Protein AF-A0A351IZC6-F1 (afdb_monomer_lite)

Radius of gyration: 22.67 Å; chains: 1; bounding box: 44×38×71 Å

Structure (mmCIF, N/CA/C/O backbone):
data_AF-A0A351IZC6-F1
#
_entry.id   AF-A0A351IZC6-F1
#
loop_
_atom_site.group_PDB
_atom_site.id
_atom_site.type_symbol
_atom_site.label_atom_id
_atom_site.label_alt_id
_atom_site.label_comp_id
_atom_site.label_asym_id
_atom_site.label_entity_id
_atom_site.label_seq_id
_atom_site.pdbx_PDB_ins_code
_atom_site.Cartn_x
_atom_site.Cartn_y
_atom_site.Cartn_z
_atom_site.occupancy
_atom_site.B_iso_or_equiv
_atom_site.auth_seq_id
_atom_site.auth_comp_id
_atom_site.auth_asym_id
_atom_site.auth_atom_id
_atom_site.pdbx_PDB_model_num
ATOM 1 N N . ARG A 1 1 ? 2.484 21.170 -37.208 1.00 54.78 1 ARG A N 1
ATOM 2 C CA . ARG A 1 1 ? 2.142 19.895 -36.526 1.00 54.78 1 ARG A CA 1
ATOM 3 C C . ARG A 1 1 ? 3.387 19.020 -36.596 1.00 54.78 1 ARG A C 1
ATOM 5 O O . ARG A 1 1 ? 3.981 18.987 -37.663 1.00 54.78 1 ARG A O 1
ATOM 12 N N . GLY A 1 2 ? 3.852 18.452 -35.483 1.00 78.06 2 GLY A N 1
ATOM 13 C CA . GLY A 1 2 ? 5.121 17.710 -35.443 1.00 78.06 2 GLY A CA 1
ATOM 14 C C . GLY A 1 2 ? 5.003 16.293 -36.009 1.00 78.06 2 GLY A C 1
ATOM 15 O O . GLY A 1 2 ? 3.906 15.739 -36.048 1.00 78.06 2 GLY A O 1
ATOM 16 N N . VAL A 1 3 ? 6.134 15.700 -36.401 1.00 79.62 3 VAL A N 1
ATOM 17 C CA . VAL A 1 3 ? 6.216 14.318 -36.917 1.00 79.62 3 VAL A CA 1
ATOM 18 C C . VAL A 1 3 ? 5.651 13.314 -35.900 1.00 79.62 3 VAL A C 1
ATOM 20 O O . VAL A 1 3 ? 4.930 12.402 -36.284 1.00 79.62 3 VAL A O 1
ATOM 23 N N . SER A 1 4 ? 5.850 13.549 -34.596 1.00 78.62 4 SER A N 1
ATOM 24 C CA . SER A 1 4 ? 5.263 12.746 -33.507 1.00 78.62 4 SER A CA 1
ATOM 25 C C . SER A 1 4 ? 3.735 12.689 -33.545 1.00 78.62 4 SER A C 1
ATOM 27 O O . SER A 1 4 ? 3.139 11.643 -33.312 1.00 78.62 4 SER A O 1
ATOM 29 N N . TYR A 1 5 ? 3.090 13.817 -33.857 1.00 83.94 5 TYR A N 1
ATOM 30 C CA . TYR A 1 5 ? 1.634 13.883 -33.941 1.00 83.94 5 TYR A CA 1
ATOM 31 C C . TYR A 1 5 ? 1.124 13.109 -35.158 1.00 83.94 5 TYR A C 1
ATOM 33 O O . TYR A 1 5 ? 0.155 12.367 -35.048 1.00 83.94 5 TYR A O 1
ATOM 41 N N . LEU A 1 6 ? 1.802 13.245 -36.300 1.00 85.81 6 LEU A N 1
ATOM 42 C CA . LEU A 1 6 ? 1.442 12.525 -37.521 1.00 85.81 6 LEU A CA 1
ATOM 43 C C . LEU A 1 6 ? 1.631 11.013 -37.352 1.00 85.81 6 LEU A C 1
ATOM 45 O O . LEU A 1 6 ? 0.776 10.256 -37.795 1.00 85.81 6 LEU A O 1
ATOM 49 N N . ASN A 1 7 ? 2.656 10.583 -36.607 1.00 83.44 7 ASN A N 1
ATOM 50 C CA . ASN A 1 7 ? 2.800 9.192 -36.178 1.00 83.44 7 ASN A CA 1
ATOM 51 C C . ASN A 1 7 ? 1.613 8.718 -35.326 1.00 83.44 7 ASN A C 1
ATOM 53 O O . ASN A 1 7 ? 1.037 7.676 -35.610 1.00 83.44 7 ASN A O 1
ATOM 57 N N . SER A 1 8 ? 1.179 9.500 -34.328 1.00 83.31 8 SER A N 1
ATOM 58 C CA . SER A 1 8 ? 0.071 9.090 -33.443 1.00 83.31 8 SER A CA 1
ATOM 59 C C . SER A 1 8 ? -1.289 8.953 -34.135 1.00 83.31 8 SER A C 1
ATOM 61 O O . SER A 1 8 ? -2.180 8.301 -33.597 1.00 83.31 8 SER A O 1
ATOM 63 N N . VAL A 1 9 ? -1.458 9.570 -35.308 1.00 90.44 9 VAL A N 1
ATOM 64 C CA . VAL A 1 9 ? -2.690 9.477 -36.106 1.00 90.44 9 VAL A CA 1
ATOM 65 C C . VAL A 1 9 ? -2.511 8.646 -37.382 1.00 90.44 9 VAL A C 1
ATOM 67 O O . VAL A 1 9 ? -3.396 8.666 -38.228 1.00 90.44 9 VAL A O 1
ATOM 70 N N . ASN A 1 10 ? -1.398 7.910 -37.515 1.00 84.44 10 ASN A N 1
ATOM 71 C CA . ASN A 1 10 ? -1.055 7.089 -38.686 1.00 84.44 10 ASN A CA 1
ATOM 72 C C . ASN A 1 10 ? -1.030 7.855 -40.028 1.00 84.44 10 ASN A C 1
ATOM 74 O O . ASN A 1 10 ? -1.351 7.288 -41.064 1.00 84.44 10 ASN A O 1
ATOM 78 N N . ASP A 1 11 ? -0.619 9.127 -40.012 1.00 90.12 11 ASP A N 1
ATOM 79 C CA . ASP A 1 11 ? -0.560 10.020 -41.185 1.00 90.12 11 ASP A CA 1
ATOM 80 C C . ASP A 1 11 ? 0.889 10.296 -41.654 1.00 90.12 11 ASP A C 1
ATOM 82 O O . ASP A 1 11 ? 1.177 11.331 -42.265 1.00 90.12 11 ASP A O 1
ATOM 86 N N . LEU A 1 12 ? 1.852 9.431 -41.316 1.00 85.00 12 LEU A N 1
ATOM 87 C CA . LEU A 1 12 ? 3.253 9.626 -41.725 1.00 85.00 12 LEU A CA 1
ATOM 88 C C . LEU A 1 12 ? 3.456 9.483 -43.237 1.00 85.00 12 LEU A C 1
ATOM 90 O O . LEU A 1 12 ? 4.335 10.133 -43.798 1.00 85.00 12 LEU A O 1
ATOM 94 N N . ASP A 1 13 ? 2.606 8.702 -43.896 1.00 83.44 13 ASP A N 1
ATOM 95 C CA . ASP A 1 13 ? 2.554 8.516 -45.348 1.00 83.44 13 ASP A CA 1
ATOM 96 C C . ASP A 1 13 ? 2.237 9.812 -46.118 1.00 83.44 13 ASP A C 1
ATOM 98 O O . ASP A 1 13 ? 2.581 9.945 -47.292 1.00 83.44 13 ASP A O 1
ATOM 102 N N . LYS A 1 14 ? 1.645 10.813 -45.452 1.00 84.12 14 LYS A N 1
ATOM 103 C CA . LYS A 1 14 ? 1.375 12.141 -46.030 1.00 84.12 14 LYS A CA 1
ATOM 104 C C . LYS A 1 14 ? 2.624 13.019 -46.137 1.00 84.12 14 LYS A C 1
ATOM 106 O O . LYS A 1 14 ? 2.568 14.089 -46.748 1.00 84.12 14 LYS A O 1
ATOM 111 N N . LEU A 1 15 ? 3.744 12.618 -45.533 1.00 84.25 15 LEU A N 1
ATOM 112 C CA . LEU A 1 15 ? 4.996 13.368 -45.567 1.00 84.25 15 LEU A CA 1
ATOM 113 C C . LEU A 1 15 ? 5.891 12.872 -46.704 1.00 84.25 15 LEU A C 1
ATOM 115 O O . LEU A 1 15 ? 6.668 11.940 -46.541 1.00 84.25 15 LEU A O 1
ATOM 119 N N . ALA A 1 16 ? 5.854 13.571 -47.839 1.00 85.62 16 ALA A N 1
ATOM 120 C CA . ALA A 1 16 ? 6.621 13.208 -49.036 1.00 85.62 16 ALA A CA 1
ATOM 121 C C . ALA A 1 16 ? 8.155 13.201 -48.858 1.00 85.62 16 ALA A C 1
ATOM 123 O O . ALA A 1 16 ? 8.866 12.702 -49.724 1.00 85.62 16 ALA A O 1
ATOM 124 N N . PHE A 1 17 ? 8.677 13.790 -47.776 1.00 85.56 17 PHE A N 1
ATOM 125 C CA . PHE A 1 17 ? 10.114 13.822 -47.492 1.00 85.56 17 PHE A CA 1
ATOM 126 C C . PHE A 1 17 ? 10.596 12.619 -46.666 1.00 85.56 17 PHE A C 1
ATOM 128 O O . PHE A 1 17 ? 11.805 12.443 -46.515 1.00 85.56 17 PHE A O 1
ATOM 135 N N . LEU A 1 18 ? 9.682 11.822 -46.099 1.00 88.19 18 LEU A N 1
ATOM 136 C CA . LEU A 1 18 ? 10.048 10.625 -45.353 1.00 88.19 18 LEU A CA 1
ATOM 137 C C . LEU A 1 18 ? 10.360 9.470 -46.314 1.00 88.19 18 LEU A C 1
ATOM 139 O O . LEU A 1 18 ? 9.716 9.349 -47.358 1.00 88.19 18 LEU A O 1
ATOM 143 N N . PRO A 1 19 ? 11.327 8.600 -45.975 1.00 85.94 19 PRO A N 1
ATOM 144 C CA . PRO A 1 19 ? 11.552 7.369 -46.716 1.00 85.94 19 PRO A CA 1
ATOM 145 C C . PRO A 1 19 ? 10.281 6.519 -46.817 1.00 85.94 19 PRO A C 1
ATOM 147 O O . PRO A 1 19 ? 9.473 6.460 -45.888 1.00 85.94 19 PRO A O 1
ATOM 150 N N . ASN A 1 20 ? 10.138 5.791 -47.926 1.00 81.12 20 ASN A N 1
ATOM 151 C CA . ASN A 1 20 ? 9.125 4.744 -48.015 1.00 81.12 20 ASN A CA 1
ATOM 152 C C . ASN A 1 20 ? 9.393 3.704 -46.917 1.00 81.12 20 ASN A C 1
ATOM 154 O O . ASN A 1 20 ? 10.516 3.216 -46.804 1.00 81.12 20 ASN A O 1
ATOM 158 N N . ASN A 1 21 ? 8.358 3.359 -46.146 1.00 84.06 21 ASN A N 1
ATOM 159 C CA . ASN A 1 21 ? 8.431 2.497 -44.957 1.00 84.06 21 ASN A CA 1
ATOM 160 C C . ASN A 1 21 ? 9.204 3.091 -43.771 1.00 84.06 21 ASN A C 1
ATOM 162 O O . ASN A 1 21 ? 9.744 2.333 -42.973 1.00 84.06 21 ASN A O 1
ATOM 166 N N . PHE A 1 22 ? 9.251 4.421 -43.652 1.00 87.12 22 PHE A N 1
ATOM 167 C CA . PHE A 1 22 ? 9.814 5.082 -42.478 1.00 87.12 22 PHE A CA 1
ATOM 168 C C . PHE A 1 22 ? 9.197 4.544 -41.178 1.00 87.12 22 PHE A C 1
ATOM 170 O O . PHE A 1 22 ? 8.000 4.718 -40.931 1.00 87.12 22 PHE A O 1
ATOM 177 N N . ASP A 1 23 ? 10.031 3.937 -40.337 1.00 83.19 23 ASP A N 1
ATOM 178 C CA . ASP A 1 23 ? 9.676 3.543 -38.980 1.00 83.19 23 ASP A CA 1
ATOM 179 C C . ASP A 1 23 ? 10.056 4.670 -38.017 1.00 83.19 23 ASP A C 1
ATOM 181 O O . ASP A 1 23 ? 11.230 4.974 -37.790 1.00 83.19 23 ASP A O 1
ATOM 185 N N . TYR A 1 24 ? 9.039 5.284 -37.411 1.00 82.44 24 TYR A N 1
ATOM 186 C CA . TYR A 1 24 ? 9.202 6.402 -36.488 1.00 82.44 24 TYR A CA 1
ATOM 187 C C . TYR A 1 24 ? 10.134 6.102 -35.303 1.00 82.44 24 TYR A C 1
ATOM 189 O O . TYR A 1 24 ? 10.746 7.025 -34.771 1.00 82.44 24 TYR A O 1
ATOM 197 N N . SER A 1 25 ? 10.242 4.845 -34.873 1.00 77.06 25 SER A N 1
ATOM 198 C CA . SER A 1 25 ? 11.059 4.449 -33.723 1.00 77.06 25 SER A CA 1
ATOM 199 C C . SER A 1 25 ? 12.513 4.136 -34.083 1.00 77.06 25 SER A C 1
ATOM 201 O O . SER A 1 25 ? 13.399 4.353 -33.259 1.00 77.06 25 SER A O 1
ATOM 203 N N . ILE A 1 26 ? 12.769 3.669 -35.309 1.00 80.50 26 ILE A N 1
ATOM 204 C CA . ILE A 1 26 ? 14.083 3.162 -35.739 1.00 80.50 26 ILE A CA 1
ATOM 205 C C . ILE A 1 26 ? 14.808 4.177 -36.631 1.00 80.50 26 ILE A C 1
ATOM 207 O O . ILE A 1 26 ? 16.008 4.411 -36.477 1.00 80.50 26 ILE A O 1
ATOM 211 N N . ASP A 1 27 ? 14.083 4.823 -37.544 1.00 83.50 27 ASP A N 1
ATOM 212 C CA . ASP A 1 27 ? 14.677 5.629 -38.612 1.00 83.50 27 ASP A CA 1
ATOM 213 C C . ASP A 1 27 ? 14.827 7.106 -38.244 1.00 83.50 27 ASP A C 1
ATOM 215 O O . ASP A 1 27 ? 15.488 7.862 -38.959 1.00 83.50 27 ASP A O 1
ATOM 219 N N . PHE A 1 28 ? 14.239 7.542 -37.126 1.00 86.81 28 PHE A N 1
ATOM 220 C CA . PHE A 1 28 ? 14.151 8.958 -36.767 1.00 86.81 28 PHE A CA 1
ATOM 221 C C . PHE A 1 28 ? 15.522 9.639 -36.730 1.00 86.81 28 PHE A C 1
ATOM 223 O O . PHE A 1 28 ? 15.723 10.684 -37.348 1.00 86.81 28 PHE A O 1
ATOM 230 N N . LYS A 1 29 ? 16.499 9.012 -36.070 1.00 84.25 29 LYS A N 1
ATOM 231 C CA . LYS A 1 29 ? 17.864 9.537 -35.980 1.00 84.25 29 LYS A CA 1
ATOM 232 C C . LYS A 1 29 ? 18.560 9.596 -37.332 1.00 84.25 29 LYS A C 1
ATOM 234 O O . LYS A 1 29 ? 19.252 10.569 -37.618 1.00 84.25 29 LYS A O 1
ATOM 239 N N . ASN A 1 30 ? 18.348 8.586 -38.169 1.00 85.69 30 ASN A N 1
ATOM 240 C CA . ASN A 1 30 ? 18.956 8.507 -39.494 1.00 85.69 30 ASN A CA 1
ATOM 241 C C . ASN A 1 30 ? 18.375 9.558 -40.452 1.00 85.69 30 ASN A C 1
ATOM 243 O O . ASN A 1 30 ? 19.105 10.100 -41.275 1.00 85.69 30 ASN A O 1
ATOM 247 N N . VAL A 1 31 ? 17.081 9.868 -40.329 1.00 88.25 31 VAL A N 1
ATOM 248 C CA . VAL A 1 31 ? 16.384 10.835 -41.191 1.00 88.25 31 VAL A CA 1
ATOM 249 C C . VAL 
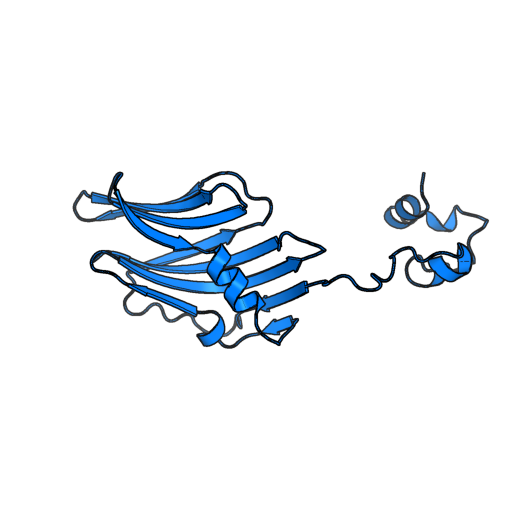A 1 31 ? 16.569 12.276 -40.717 1.00 88.25 31 VAL A C 1
ATOM 251 O O . VAL A 1 31 ? 16.774 13.170 -41.535 1.00 88.25 31 VAL A O 1
ATOM 254 N N . PHE A 1 32 ? 16.504 12.519 -39.408 1.00 87.31 32 PHE A N 1
ATOM 255 C CA . PHE A 1 32 ? 16.504 13.872 -38.846 1.00 87.31 32 PHE A CA 1
ATOM 256 C C . PHE A 1 32 ? 17.844 14.292 -38.230 1.00 87.31 32 PHE A C 1
ATOM 258 O O . PHE A 1 32 ? 18.022 15.464 -37.905 1.00 87.31 32 PHE A O 1
ATOM 265 N N . GLY A 1 33 ? 18.799 13.371 -38.082 1.00 83.06 33 GLY A N 1
ATOM 266 C CA . GLY A 1 33 ? 20.142 13.657 -37.572 1.00 83.06 33 GLY A CA 1
ATOM 267 C C . GLY A 1 33 ? 20.230 13.848 -36.055 1.00 83.06 33 GLY A C 1
ATOM 268 O O . GLY A 1 33 ? 21.295 14.198 -35.551 1.00 83.06 33 GLY A O 1
ATOM 269 N N . PHE A 1 34 ? 19.143 13.616 -35.313 1.00 80.31 34 PHE A N 1
ATOM 270 C CA . PHE A 1 34 ? 19.119 13.654 -33.851 1.00 80.31 34 PHE A CA 1
ATOM 271 C C . PHE A 1 34 ? 18.251 12.533 -33.283 1.00 80.31 34 PHE A C 1
ATOM 273 O O . PHE A 1 34 ? 17.304 12.074 -33.919 1.00 80.31 34 PHE A O 1
ATOM 280 N N . ASP A 1 35 ? 18.596 12.083 -32.081 1.00 73.88 35 ASP A N 1
ATOM 281 C CA . ASP A 1 35 ? 17.844 11.044 -31.389 1.00 73.88 35 ASP A CA 1
ATOM 282 C C . ASP A 1 35 ? 16.526 11.615 -30.854 1.00 73.88 35 ASP A C 1
ATOM 284 O O . ASP A 1 35 ? 16.524 12.653 -30.189 1.00 73.88 35 ASP A O 1
ATOM 288 N N . LEU A 1 36 ? 15.400 10.963 -31.157 1.00 66.38 36 LEU A N 1
ATOM 289 C CA . LEU A 1 36 ? 14.093 11.381 -30.638 1.00 66.38 36 LEU A CA 1
ATOM 290 C C . LEU A 1 36 ? 14.046 11.226 -29.117 1.00 66.38 36 LEU A C 1
ATOM 292 O O . LEU A 1 36 ? 13.480 12.052 -28.399 1.00 66.38 36 LEU A O 1
ATOM 296 N N . TYR A 1 37 ? 14.664 10.149 -28.649 1.00 61.41 37 TYR A N 1
ATOM 297 C CA . TYR A 1 37 ? 14.923 9.904 -27.253 1.00 61.41 37 TYR A CA 1
ATOM 298 C C . TYR A 1 37 ? 16.387 10.246 -27.057 1.00 61.41 37 TYR A C 1
ATOM 300 O O . TYR A 1 37 ? 17.254 9.513 -27.519 1.00 61.41 37 TYR A O 1
ATOM 308 N N . HIS A 1 38 ? 16.689 11.366 -26.398 1.00 51.81 38 HIS A N 1
ATOM 309 C CA . HIS A 1 38 ? 18.038 11.549 -25.877 1.00 51.81 38 HIS A CA 1
ATOM 310 C C . HIS A 1 38 ? 18.384 10.280 -25.095 1.00 51.81 38 HIS A C 1
ATOM 312 O O . HIS A 1 38 ? 17.766 10.020 -24.059 1.00 51.81 38 HIS A O 1
ATOM 318 N N . ALA A 1 39 ? 19.327 9.480 -25.607 1.00 47.16 39 ALA A N 1
ATOM 319 C CA . ALA A 1 39 ? 20.009 8.501 -24.787 1.00 47.16 39 ALA A CA 1
ATOM 320 C C . ALA A 1 39 ? 20.482 9.299 -23.576 1.00 47.16 39 ALA A C 1
ATOM 322 O O . ALA A 1 39 ? 21.177 10.307 -23.720 1.00 47.16 39 ALA A O 1
ATOM 323 N N . SER A 1 40 ? 19.930 8.978 -22.411 1.00 49.69 40 SER A N 1
ATOM 324 C CA . SER A 1 40 ? 20.216 9.710 -21.193 1.00 49.69 40 SER A CA 1
ATOM 325 C C . SER A 1 40 ? 21.642 9.364 -20.797 1.00 49.69 40 SER A C 1
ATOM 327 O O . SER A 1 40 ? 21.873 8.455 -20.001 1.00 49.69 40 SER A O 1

#### [TASK]
From the top of the material above, print every line exactly, ending with the line that holds "ATOM 17 C CA".

#### [WRITTEN SOLUTION]
Protein AF-A0A351IZC6-F1 (afdb_monomer_lite)

Radius of gyration: 22.67 Å; chains: 1; bounding box: 44×38×71 Å

Structure (mmCIF, N/CA/C/O backbone):
data_AF-A0A351IZC6-F1
#
_entry.id   AF-A0A351IZC6-F1
#
loop_
_atom_site.group_PDB
_atom_site.id
_atom_site.type_symbol
_atom_site.label_atom_id
_atom_site.label_alt_id
_atom_site.label_comp_id
_atom_site.label_asym_id
_atom_site.label_entity_id
_atom_site.label_seq_id
_atom_site.pdbx_PDB_ins_code
_atom_site.Cartn_x
_atom_site.Cartn_y
_atom_site.Cartn_z
_atom_site.occupancy
_atom_site.B_iso_or_equiv
_atom_site.auth_seq_id
_atom_site.auth_comp_id
_atom_site.auth_asym_id
_atom_site.auth_atom_id
_atom_site.pdbx_PDB_model_num
ATOM 1 N N . ARG A 1 1 ? 2.484 21.170 -37.208 1.00 54.78 1 ARG A N 1
ATOM 2 C CA . ARG A 1 1 ? 2.142 19.895 -36.526 1.00 54.78 1 ARG A CA 1
ATOM 3 C C . ARG A 1 1 ? 3.387 19.020 -36.596 1.00 54.78 1 ARG A C 1
ATOM 5 O O . ARG A 1 1 ? 3.981 18.987 -37.663 1.00 54.78 1 ARG A O 1
ATOM 12 N N . GLY A 1 2 ? 3.852 18.452 -35.483 1.00 78.06 2 GLY A N 1
ATOM 13 C CA . GLY A 1 2 ? 5.121 17.710 -35.443 1.00 78.06 2 GLY A CA 1
ATOM 14 C C . GLY A 1 2 ? 5.003 16.293 -36.009 1.00 78.06 2 GLY A C 1
ATOM 15 O O . GLY A 1 2 ? 3.906 15.739 -36.048 1.00 78.06 2 GLY A O 1
ATOM 16 N N . VAL A 1 3 ? 6.134 15.700 -36.401 1.00 79.62 3 VAL A N 1
ATOM 17 C CA . VAL A 1 3 ? 6.216 14.318 -36.917 1.00 79.62 3 VAL A CA 1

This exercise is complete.